:: Assignment ::
For the listing below, output exactly the lines from the line with "ATOM 84 C CA" up to and including the line with "ATOM 99 O O", and no other lines.

═════ Data records

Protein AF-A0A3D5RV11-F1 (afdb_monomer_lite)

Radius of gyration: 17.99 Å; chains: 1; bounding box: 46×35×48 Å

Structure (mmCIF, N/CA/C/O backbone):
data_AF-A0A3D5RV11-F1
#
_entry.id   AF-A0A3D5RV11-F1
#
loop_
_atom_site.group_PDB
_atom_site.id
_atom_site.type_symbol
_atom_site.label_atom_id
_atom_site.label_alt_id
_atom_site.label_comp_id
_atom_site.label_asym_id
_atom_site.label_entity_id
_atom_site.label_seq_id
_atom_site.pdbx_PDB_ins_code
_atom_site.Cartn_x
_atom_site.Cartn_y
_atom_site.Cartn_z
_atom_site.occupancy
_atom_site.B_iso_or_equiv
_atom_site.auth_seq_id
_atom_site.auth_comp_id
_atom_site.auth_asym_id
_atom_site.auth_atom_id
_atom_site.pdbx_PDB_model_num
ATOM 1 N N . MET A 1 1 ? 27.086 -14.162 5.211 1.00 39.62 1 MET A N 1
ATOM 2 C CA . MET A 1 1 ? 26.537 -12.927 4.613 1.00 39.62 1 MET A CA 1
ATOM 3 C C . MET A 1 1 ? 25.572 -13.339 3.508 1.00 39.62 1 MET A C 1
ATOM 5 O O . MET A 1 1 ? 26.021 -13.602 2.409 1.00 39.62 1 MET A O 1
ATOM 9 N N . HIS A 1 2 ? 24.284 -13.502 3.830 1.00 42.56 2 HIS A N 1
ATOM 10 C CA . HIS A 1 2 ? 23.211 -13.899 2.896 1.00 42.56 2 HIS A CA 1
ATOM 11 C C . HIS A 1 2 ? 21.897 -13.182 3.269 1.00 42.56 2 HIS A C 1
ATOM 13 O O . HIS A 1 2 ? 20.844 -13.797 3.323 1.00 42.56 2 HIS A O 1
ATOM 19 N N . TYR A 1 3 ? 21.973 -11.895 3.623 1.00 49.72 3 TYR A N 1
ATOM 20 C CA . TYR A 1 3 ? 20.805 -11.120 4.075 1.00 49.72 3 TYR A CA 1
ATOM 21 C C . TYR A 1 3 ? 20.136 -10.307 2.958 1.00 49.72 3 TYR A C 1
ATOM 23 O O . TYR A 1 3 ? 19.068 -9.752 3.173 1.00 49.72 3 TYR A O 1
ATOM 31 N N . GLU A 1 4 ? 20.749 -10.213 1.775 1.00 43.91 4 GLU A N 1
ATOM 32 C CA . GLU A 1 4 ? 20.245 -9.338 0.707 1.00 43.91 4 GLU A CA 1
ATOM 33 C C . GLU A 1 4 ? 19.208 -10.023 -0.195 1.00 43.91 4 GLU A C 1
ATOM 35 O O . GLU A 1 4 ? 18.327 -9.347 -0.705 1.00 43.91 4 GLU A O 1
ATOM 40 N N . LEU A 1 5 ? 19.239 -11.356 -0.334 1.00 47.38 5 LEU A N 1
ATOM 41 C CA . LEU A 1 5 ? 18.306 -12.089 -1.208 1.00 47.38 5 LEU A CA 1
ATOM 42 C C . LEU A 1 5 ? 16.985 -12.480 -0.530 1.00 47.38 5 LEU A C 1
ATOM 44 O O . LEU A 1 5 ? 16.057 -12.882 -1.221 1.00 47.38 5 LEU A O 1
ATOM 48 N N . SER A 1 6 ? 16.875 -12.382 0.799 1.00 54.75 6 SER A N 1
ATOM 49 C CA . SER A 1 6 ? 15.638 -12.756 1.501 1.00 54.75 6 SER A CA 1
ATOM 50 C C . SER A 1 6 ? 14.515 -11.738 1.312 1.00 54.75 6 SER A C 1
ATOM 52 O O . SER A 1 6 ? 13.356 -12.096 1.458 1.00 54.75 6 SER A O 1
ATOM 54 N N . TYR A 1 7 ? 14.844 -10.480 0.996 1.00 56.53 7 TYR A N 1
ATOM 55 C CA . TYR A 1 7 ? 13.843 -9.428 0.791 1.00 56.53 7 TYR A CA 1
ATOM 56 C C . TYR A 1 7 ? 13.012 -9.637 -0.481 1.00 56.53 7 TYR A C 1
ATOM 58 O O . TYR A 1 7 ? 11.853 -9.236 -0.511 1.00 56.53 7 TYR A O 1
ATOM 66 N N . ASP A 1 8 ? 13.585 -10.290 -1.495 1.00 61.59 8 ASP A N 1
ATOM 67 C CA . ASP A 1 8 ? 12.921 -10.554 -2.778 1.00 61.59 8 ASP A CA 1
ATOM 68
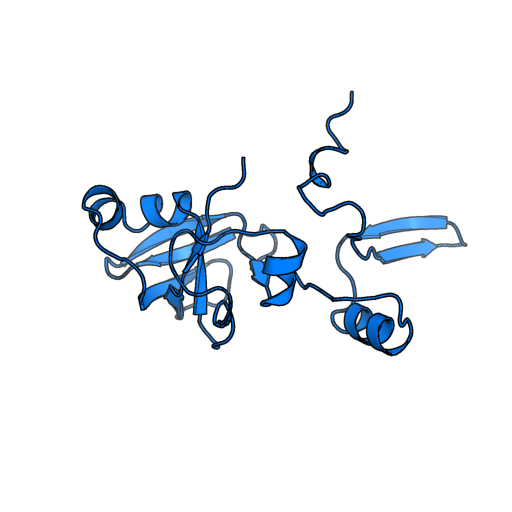 C C . ASP A 1 8 ? 12.304 -11.967 -2.849 1.00 61.59 8 ASP A C 1
ATOM 70 O O . ASP A 1 8 ? 11.769 -12.358 -3.884 1.00 61.59 8 ASP A O 1
ATOM 74 N N . GLN A 1 9 ? 12.372 -12.748 -1.762 1.00 72.62 9 GLN A N 1
ATOM 75 C CA . GLN A 1 9 ? 11.837 -14.109 -1.705 1.00 72.62 9 GLN A CA 1
ATOM 76 C C . GLN A 1 9 ? 10.542 -14.159 -0.896 1.00 72.62 9 GLN A C 1
ATOM 78 O O . GLN A 1 9 ? 10.540 -13.999 0.322 1.00 72.62 9 GLN A O 1
ATOM 83 N N . TYR A 1 10 ? 9.439 -14.449 -1.580 1.00 80.00 10 TYR A N 1
ATOM 84 C CA . TYR A 1 10 ? 8.146 -14.750 -0.972 1.00 80.00 10 TYR A CA 1
ATOM 85 C C . TYR A 1 10 ? 7.439 -15.843 -1.776 1.00 80.00 10 TYR A C 1
ATOM 87 O O . TYR A 1 10 ? 7.856 -16.222 -2.867 1.00 80.00 10 TYR A O 1
ATOM 95 N N . LYS A 1 11 ? 6.358 -16.398 -1.226 1.00 78.75 11 LYS A N 1
ATOM 96 C CA . LYS A 1 11 ? 5.597 -17.448 -1.910 1.00 78.75 11 LYS A CA 1
ATOM 97 C C . LYS A 1 11 ? 5.032 -16.919 -3.238 1.00 78.75 11 LYS A C 1
ATOM 99 O O . LYS A 1 11 ? 4.156 -16.052 -3.214 1.00 78.75 11 LYS A O 1
ATOM 104 N N . GLY A 1 12 ? 5.475 -17.488 -4.360 1.00 82.81 12 GLY A N 1
ATOM 105 C CA . GLY A 1 12 ? 5.062 -17.074 -5.704 1.00 82.81 12 GLY A CA 1
ATOM 106 C C . GLY A 1 12 ? 5.965 -16.016 -6.348 1.00 82.81 12 GLY A C 1
ATOM 107 O O . GLY A 1 12 ? 5.578 -15.444 -7.362 1.00 82.81 12 GLY A O 1
ATOM 108 N N . SER A 1 13 ? 7.131 -15.714 -5.763 1.00 87.69 13 SER A N 1
ATOM 109 C CA . SER A 1 13 ? 8.059 -14.706 -6.288 1.00 87.69 13 SER A CA 1
ATOM 110 C C . SER A 1 13 ? 8.991 -15.220 -7.392 1.00 87.69 13 SER A C 1
ATOM 112 O O . SER A 1 13 ? 9.818 -14.452 -7.875 1.00 87.69 13 SER A O 1
ATOM 114 N N . GLU A 1 14 ? 8.905 -16.498 -7.778 1.00 89.31 14 GLU A N 1
ATOM 115 C CA . GLU A 1 14 ? 9.834 -17.158 -8.709 1.00 89.31 14 GLU A CA 1
ATOM 116 C C . GLU A 1 14 ? 9.881 -16.482 -10.088 1.00 89.31 14 GLU A C 1
ATOM 118 O O . GLU A 1 14 ? 10.953 -16.377 -10.684 1.00 89.31 14 GLU A O 1
ATOM 123 N N . ASP A 1 15 ? 8.735 -15.963 -10.535 1.00 89.38 15 ASP A N 1
ATOM 124 C CA . ASP A 1 15 ? 8.558 -15.283 -11.821 1.00 89.38 15 ASP A CA 1
ATOM 125 C C . ASP A 1 15 ? 8.198 -13.796 -11.644 1.00 89.38 15 ASP A C 1
ATOM 127 O O . ASP A 1 15 ? 7.614 -13.162 -12.528 1.00 89.38 15 ASP A O 1
ATOM 131 N N . VAL A 1 16 ? 8.537 -13.211 -10.488 1.00 90.88 16 VAL A N 1
ATOM 132 C CA . VAL A 1 16 ? 8.301 -11.790 -10.215 1.00 90.88 16 VAL A CA 1
ATOM 133 C C . VAL A 1 16 ? 9.597 -11.002 -10.315 1.00 90.88 16 VAL A C 1
ATOM 135 O O . VAL A 1 16 ? 10.565 -11.240 -9.598 1.00 90.88 16 VAL A O 1
ATOM 138 N N . TYR A 1 17 ? 9.580 -9.987 -11.175 1.00 88.94 17 TYR A N 1
ATOM 139 C CA . TYR A 1 17 ? 10.732 -9.136 -11.443 1.00 88.94 17 TYR A CA 1
ATOM 140 C C . TYR A 1 17 ? 10.410 -7.668 -11.166 1.00 88.94 17 TYR A C 1
ATOM 142 O O . TYR A 1 17 ? 9.314 -7.183 -11.459 1.00 88.94 17 TYR A O 1
ATOM 150 N N . ARG A 1 18 ? 11.395 -6.931 -10.641 1.00 89.19 18 ARG A N 1
ATOM 151 C CA . ARG A 1 18 ? 11.338 -5.470 -10.505 1.00 89.19 18 ARG A CA 1
ATOM 152 C C . ARG A 1 18 ? 12.034 -4.809 -11.691 1.00 89.19 18 ARG A C 1
ATOM 154 O O . ARG A 1 18 ? 13.166 -5.153 -12.021 1.00 89.19 18 ARG A O 1
ATOM 161 N N . LEU A 1 19 ? 11.384 -3.814 -12.286 1.00 89.19 19 LEU A N 1
ATOM 162 C CA . LEU A 1 19 ? 12.013 -2.945 -13.278 1.00 89.19 19 LEU A CA 1
ATOM 163 C C . LEU A 1 19 ? 12.962 -1.959 -12.587 1.00 89.19 19 LEU A C 1
ATOM 165 O O . LEU A 1 19 ? 12.574 -1.281 -11.638 1.00 89.19 19 LEU A O 1
ATOM 169 N N . GLU A 1 20 ? 14.192 -1.859 -13.085 1.00 88.06 20 GLU A N 1
ATOM 170 C CA . GLU A 1 20 ? 15.202 -0.917 -12.597 1.00 88.06 20 GLU A CA 1
ATOM 171 C C . GLU A 1 20 ? 15.660 0.016 -13.715 1.00 88.06 20 GLU A C 1
ATOM 173 O O . GLU A 1 20 ? 15.777 -0.387 -14.874 1.00 88.06 20 GLU A O 1
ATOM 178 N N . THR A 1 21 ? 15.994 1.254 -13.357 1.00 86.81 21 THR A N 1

══════════

:: Solution ::
ATOM 84 C CA . TYR A 1 10 ? 8.146 -14.750 -0.972 1.00 80.00 10 TYR A CA 1
ATOM 85 C C . TYR A 1 10 ? 7.439 -15.843 -1.776 1.00 80.00 10 TYR A C 1
ATOM 87 O O . TYR A 1 10 ? 7.856 -16.222 -2.867 1.00 80.00 10 TYR A O 1
ATOM 95 N N . LYS A 1 11 ? 6.358 -16.398 -1.226 1.00 78.75 11 LYS A N 1
ATOM 96 C CA . LYS A 1 11 ? 5.597 -17.448 -1.910 1.00 78.75 11 LYS A CA 1
ATOM 97 C C . LYS A 1 11 ? 5.032 -16.919 -3.238 1.00 78.75 11 LYS A C 1
ATOM 99 O O . LYS A 1 11 ? 4.156 -16.052 -3.214 1.00 78.75 11 LYS A O 1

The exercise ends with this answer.